Operating System - HP-UX
1833701 Members
3004 Online
110062 Solutions
New Discussion

Problem with SIGCHLD (Migration from 10.10 to 11.11)

 
Vervelle
New Member

Problem with SIGCHLD (Migration from 10.10 to 11.11)

Hello,
I'm migrating an application from HP-UX 10.10 to HP-UX 11.11 (C and Pro*C).
I have a main process that launches (with vork) several other processes and monitors them (using signal( SIGCHLD, ... ) to be alerted when one child process dies.

I have the following problem : each time a child process dies, the main process seems to hang indefinitely.
The application was working fine on 10.10.
I tried to remove the signal( SIGCHLD, ... ) and the problem disappeared.

Does anyone have any idea on how to solve this problem ?


Thanks,
Nicolas
4 REPLIES 4
Mike Stroyan
Honored Contributor

Re: Problem with SIGCHLD (Migration from 10.10 to 11.11)

What does your signal handler do?
There are very few calls that are safe inside of a signal handler.

Do you call signal() again in the handler to reset the handling of SIGCHLD? If you do that before you actually wait for the child you can get into an infinite loop as you reenter the signal handler as soon as you call signal().

You really should look into using a more modern call such as sigaction to set up a signal handler.
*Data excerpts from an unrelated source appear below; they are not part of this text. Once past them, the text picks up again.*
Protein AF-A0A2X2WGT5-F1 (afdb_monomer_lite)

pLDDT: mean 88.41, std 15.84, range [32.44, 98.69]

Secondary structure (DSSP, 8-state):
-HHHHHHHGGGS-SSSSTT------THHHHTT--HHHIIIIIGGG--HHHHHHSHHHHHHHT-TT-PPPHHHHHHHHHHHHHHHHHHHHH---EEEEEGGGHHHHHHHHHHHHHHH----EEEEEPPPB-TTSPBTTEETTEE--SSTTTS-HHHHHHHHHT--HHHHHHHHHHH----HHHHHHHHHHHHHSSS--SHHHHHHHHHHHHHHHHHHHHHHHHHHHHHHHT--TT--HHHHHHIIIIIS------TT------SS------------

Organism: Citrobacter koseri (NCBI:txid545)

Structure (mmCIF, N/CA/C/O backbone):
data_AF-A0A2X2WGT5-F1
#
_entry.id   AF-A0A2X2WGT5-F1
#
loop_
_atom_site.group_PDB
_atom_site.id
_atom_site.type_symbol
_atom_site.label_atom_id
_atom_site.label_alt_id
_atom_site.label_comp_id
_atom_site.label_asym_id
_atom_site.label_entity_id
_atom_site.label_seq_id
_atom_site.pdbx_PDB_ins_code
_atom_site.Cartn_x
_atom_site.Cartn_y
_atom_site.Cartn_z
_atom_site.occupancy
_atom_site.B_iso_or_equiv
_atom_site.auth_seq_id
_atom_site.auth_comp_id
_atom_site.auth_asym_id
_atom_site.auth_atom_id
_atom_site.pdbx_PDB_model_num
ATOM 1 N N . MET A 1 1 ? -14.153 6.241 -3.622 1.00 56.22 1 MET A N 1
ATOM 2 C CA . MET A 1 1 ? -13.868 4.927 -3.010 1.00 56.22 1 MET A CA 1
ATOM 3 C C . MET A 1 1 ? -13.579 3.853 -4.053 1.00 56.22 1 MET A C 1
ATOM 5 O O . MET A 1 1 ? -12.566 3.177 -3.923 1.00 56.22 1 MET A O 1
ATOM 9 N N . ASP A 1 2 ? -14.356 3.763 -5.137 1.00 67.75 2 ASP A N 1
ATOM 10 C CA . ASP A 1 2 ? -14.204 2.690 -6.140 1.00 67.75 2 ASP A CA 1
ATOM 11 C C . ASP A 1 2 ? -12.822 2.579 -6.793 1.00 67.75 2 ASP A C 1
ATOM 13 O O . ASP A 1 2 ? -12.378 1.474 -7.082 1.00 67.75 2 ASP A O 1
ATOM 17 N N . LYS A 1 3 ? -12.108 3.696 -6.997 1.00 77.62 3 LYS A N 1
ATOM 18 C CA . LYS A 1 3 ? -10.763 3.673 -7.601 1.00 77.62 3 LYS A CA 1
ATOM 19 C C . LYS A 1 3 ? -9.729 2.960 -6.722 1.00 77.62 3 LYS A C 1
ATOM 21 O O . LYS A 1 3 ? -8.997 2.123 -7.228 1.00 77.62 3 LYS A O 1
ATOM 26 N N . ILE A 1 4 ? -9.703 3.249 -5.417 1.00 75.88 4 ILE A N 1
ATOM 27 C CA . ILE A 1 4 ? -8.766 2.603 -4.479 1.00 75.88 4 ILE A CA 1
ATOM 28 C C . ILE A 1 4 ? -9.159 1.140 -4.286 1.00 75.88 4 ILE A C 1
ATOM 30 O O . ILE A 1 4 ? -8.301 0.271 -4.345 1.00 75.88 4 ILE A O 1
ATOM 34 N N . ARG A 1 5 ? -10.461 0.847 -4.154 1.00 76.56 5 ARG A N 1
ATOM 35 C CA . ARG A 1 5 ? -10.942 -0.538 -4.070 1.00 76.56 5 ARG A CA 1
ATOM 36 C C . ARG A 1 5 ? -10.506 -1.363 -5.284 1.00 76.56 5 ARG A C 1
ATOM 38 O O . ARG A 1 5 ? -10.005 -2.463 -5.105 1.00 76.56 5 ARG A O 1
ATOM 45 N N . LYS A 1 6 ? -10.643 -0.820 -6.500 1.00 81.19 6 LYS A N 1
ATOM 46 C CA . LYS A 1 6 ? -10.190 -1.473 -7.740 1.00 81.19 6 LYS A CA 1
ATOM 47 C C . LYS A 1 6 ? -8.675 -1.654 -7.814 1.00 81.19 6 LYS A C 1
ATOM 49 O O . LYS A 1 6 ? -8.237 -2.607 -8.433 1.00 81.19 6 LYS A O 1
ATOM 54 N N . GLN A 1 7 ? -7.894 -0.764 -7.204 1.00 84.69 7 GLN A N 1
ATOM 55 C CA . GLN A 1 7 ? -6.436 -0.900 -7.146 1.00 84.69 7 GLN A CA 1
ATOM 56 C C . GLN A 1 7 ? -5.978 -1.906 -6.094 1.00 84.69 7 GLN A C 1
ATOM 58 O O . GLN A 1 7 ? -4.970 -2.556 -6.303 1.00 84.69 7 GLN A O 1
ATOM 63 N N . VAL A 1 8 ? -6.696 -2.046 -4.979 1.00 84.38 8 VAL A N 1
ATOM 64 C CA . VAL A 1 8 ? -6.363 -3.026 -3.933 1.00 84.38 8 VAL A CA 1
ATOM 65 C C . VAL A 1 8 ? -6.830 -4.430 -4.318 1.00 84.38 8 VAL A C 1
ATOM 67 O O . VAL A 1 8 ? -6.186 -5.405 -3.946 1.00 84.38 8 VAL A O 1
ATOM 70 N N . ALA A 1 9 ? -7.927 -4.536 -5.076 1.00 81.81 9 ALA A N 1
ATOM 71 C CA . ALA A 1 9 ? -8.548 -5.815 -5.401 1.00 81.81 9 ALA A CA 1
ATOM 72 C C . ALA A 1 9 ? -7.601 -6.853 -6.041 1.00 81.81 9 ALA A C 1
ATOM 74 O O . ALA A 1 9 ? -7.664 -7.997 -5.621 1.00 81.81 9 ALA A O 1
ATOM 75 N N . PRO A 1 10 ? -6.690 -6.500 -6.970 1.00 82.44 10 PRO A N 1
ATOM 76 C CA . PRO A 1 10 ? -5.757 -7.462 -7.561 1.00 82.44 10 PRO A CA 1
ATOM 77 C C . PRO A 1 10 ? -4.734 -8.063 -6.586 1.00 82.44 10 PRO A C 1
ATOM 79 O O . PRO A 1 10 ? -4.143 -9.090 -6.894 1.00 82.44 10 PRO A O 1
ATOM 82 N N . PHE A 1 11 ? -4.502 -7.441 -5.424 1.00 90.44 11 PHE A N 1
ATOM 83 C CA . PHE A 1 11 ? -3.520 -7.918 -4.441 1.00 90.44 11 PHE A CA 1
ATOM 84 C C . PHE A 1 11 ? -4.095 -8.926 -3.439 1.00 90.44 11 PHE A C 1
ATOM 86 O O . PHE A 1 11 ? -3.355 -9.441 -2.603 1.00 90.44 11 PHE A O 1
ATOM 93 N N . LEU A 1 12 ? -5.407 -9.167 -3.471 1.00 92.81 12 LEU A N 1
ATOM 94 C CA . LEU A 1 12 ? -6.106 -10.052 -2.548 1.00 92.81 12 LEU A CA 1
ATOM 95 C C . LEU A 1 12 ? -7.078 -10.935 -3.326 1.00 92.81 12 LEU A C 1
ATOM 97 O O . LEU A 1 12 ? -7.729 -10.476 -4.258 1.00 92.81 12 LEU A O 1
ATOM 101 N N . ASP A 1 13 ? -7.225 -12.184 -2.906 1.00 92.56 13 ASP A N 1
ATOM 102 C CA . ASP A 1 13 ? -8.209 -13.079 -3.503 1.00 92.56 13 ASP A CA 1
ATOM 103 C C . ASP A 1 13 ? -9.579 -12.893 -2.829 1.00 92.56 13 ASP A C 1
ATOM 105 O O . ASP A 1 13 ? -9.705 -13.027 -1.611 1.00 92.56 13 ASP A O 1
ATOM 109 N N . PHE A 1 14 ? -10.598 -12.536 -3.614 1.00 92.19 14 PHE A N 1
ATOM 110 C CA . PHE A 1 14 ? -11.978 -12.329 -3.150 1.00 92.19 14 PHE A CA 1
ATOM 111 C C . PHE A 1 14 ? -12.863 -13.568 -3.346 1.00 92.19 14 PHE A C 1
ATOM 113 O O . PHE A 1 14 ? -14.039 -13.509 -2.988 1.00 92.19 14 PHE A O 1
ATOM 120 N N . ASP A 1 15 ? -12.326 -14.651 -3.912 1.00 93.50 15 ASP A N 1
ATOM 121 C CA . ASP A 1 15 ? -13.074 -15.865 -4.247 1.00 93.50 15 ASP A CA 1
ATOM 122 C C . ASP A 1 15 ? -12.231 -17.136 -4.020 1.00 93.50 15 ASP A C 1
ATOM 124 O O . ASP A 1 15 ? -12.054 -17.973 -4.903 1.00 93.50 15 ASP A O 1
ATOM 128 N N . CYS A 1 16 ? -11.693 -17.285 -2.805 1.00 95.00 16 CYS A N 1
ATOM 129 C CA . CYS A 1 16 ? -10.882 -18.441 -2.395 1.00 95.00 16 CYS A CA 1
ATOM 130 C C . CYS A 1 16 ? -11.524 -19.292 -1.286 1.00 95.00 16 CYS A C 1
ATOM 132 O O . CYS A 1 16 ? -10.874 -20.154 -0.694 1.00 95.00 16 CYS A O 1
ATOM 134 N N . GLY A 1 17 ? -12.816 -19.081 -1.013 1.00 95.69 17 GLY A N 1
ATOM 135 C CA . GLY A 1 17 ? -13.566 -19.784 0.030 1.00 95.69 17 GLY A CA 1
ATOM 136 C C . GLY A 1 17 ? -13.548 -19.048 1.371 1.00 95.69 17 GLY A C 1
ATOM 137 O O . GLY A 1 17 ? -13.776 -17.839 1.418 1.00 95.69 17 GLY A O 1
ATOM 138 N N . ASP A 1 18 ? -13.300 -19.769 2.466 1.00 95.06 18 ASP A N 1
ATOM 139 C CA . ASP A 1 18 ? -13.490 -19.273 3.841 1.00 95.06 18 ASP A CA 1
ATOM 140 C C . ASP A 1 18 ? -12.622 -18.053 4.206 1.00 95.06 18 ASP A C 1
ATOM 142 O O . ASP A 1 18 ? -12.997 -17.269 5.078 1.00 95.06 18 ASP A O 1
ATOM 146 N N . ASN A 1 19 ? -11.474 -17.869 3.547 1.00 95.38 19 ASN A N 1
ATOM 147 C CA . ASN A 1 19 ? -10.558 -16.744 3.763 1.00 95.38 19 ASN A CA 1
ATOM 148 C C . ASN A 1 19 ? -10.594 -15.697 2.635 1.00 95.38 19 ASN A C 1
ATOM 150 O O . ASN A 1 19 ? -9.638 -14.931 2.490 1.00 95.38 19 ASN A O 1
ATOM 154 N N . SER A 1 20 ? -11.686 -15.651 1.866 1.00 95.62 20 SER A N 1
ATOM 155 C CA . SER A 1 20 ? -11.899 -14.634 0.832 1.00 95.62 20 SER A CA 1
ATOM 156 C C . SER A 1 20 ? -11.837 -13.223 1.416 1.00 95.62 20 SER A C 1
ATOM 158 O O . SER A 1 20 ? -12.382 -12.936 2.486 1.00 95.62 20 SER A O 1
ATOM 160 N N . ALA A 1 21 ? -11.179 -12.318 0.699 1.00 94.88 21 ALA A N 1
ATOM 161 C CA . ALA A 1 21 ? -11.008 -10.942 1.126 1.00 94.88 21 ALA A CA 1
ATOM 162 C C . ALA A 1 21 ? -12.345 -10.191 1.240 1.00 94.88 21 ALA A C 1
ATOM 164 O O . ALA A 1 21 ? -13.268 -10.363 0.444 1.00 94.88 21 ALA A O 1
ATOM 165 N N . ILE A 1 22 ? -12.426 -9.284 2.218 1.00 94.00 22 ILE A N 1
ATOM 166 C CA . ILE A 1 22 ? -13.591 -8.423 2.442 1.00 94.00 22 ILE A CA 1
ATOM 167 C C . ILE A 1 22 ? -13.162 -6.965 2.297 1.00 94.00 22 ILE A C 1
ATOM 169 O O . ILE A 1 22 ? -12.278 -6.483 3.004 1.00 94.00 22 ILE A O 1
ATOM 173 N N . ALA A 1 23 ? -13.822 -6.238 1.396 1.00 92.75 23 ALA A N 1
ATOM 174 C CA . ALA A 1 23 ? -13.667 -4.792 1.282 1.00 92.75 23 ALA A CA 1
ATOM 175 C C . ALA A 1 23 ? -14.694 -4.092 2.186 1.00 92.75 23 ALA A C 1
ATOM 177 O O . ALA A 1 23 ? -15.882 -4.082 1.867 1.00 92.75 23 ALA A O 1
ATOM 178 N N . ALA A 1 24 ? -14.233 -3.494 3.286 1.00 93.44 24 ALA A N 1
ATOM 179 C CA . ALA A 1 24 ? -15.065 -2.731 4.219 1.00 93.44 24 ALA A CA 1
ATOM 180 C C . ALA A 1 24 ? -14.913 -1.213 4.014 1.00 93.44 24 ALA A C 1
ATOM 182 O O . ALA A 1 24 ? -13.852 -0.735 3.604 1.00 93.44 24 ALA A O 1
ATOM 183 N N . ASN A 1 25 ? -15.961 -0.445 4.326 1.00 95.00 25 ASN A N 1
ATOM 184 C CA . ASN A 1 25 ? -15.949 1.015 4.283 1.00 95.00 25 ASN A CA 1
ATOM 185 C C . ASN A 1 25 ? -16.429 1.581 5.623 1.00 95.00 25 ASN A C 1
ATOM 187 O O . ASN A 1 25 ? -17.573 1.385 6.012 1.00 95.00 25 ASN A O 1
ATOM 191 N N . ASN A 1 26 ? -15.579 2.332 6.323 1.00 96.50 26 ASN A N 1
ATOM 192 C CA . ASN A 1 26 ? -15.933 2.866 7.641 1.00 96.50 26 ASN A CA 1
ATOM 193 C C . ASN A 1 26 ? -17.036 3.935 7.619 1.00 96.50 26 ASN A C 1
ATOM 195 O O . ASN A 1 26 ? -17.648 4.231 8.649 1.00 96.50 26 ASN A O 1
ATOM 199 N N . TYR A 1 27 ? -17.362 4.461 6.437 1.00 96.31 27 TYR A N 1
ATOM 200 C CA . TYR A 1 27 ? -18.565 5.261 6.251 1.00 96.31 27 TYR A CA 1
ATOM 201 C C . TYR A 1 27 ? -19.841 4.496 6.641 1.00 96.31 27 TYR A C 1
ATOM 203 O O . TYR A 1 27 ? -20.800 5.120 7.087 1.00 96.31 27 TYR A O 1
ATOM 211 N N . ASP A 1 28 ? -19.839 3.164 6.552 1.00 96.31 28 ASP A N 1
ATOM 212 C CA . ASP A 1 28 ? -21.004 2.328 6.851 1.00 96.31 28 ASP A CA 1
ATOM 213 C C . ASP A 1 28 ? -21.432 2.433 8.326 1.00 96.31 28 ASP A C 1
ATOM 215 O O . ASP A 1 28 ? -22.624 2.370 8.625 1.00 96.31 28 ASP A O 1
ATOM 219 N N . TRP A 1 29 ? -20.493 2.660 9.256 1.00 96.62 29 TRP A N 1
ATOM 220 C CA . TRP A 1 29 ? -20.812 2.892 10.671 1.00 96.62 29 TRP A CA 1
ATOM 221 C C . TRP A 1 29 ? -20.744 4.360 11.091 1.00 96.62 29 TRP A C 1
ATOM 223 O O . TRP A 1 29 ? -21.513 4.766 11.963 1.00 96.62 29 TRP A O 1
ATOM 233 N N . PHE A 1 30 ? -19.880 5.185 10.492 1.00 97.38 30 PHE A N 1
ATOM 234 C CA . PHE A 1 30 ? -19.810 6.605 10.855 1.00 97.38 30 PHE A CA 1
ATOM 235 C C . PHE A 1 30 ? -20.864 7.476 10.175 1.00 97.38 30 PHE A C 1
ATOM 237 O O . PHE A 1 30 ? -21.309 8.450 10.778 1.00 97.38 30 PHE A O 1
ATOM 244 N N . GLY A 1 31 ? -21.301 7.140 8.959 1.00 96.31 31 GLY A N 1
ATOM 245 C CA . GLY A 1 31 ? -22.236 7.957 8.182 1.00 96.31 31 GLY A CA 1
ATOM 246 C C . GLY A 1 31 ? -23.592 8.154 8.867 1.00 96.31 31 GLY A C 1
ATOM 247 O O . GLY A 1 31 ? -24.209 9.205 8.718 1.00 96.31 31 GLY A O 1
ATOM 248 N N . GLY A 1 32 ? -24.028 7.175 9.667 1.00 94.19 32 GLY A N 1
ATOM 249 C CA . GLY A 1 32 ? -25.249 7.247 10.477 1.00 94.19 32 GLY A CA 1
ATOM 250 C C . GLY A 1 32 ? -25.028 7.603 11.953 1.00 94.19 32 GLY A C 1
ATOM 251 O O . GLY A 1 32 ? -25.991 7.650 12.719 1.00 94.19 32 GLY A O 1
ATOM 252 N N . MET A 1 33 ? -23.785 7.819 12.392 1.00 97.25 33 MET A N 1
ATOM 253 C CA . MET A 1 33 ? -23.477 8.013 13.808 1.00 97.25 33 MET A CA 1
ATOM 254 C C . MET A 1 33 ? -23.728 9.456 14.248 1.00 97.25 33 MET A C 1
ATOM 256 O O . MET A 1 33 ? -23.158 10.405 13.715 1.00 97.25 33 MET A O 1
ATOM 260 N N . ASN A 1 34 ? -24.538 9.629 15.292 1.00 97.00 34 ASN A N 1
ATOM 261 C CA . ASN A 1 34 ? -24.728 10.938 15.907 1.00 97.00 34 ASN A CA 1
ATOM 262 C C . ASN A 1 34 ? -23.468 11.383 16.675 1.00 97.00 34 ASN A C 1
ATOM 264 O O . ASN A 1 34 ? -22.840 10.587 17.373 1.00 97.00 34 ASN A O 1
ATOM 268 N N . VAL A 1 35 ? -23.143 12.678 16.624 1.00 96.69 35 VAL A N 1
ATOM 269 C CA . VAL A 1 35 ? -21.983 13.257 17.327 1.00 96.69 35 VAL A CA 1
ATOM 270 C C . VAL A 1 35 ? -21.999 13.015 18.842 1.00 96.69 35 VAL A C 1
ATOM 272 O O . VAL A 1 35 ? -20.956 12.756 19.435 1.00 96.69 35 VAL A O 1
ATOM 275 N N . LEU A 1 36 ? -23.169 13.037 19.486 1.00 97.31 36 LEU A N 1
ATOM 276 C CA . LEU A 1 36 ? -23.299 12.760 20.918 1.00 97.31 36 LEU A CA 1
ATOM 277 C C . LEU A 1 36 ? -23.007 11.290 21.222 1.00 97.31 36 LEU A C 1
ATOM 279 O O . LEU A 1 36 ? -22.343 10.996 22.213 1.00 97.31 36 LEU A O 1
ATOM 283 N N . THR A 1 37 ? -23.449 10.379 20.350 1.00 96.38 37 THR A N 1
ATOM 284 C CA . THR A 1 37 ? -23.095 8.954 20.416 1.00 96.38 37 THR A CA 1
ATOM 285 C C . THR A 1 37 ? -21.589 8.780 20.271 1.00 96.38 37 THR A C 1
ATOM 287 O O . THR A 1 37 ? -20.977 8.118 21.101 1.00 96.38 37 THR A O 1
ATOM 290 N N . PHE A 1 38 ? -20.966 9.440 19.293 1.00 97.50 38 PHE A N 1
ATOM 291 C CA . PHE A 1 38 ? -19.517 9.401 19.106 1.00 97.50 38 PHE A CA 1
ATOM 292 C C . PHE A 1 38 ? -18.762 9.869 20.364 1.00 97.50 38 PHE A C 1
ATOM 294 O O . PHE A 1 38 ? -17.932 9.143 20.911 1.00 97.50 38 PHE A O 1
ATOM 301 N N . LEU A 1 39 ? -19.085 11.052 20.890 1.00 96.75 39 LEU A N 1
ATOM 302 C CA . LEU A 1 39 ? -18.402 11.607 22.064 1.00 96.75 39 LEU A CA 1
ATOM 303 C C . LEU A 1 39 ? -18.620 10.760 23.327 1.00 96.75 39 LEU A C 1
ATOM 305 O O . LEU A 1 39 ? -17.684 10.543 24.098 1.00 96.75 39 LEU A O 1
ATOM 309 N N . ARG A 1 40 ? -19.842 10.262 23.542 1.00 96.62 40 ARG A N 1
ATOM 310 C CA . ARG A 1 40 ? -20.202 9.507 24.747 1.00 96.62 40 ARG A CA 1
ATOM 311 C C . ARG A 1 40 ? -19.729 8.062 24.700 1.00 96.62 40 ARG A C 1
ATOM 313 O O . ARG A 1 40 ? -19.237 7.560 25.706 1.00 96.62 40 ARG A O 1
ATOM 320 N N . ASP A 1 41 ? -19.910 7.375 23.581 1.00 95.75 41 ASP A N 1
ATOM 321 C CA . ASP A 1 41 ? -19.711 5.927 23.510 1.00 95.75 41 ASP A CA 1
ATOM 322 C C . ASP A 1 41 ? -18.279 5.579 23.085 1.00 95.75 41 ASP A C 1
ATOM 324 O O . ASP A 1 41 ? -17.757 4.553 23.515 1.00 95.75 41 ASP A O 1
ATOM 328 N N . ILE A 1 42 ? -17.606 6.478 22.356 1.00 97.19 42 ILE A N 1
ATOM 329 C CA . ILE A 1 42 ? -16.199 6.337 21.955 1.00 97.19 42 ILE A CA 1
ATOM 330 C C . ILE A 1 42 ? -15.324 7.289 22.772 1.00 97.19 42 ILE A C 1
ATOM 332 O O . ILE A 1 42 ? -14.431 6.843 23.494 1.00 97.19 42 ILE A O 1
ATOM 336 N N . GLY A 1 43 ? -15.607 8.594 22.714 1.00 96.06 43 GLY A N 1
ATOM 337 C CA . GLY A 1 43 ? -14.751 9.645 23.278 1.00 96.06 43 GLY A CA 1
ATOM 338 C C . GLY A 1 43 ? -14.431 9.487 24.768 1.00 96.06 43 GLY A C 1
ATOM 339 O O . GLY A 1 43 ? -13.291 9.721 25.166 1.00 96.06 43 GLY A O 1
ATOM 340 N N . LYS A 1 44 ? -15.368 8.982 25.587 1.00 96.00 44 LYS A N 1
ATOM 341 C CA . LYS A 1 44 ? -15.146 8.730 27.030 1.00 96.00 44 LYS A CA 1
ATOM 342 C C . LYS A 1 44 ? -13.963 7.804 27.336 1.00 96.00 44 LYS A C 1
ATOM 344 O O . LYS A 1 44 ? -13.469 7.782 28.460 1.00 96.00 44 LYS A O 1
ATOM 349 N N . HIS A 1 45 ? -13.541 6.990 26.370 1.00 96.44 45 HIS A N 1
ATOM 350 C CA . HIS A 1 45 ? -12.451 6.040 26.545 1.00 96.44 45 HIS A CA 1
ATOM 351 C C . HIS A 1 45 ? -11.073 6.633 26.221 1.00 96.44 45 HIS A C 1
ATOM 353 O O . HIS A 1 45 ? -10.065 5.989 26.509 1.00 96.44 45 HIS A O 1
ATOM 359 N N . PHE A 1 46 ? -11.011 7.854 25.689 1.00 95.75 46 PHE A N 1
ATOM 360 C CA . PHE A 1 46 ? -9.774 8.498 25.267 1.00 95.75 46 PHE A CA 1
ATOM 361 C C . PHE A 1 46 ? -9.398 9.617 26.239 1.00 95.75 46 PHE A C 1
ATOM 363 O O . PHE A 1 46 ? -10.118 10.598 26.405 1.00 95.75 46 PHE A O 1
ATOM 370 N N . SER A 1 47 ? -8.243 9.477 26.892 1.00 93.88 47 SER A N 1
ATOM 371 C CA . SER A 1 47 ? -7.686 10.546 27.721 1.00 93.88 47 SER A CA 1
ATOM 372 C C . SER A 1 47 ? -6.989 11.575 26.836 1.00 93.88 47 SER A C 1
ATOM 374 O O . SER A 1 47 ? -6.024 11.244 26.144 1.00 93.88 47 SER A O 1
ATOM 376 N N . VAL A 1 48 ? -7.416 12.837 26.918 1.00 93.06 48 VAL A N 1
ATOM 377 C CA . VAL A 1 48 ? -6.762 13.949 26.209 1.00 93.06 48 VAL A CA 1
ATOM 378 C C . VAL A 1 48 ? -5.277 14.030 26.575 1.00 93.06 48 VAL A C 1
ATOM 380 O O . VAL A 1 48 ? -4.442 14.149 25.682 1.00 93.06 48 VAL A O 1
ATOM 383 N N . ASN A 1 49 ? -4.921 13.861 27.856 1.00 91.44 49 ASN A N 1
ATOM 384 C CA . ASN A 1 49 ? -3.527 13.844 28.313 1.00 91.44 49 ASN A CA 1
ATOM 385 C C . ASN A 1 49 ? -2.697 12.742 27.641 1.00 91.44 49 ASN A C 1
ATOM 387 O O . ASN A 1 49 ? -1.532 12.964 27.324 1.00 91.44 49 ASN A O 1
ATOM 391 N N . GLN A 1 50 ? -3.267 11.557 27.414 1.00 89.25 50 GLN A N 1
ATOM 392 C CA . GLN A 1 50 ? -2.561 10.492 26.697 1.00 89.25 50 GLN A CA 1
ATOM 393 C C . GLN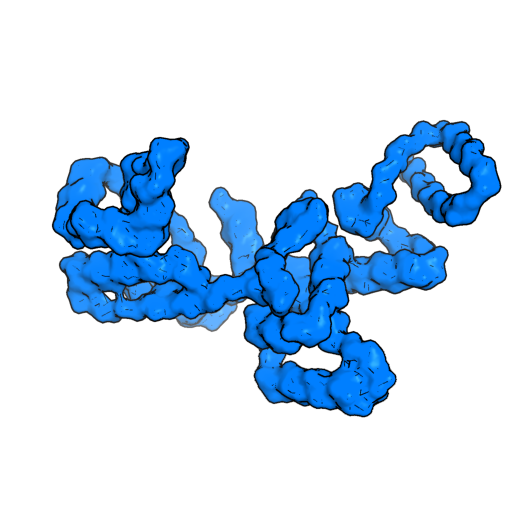 A 1 50 ? -2.437 10.817 25.208 1.00 89.25 50 GLN A C 1
ATOM 395 O O . GLN A 1 50 ? -1.369 10.634 24.631 1.00 89.25 50 GLN A O 1
ATOM 400 N N . MET A 1 51 ? -3.502 11.337 24.594 1.00 89.81 51 MET A N 1
ATOM 401 C CA . MET A 1 51 ? -3.524 11.667 23.168 1.00 89.81 51 MET A CA 1
ATOM 402 C C . MET A 1 51 ? -2.482 12.726 22.787 1.00 89.81 51 MET A C 1
ATOM 404 O O . MET A 1 51 ? -1.765 12.527 21.811 1.00 89.81 51 MET A O 1
ATOM 408 N N . ILE A 1 52 ? -2.345 13.809 23.562 1.00 89.75 52 ILE A N 1
ATOM 409 C CA . ILE A 1 52 ? -1.359 14.872 23.279 1.00 89.75 52 ILE A CA 1
ATOM 410 C C . ILE A 1 52 ? 0.093 14.409 23.462 1.00 89.75 52 ILE A C 1
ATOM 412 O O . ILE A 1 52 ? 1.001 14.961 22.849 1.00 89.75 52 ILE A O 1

It does not always reset the handler to the default every time a signal is received.
Vervelle
New Member

Re: Problem with SIGCHLD (Migration from 10.10 to 11.11)

I tried to simplify the signal handler to be sure that nothing in it was causing the hang.

I left only:
static void CaptureEndProcess(int va_signal)
{
int vl_infoPID;
int vl_pid;
vl_pid = waitpid(-1,&vl_infoPID,WNOHANG);
signal(SIGCHLD,CaptureEndProcess);
}
but nothing changed.

I even tried:
static void CaptureEndProcess(int va_signal)
{
_exit(0);
}

The process is not terminated when a child dies.

More strange:
if I try to kill the parent process (kill ) before any of his children dies, the parent process dies.
if I try the same command after a child died, the parent process doesn't die: I have to use kill -HUP (or kill -9) to kill it. I can also kill it with two commandes: kill -26 and then kill .

I don't understand what's going on
Mark Grant
Honored Contributor

Re: Problem with SIGCHLD (Migration from 10.10 to 11.11)

To me, this sounds like problem is not in the signal handler as such, but in the setting up of the signal trap itself.

It looks like the parent process is going somwehere other than your signal handler when a SIGCHLD is recieved. If I remember correctly you need to pass signal() an integer for the signal, a pointer to the function and an integer for the flags. Make sure this part is exactly as you think it is. It might have worked by accident on 10.20 if your function pointer isn't right.

One other thing, are you using a value for the signal (18) or SIGCHLD? It might be different than it used to be, "kill -l" (that's a lower case "L", not a 1) will confirm.
Never preceed any demonstration with anything more predictive than "watch this"
Vervelle
New Member

Re: Problem with SIGCHLD (Migration from 10.10 to 11.11)

Finally I have found where the problem is.

I am using Oracle 8.1.7.4 and it seems that when I connect to Oracle (EXEC SQL CONNECT), Oracle fusses with the signal handling.
I call again signal( SIGCHLD, ... ) after the connection to Oracle and the problem seems to be solved.

Thanks for the help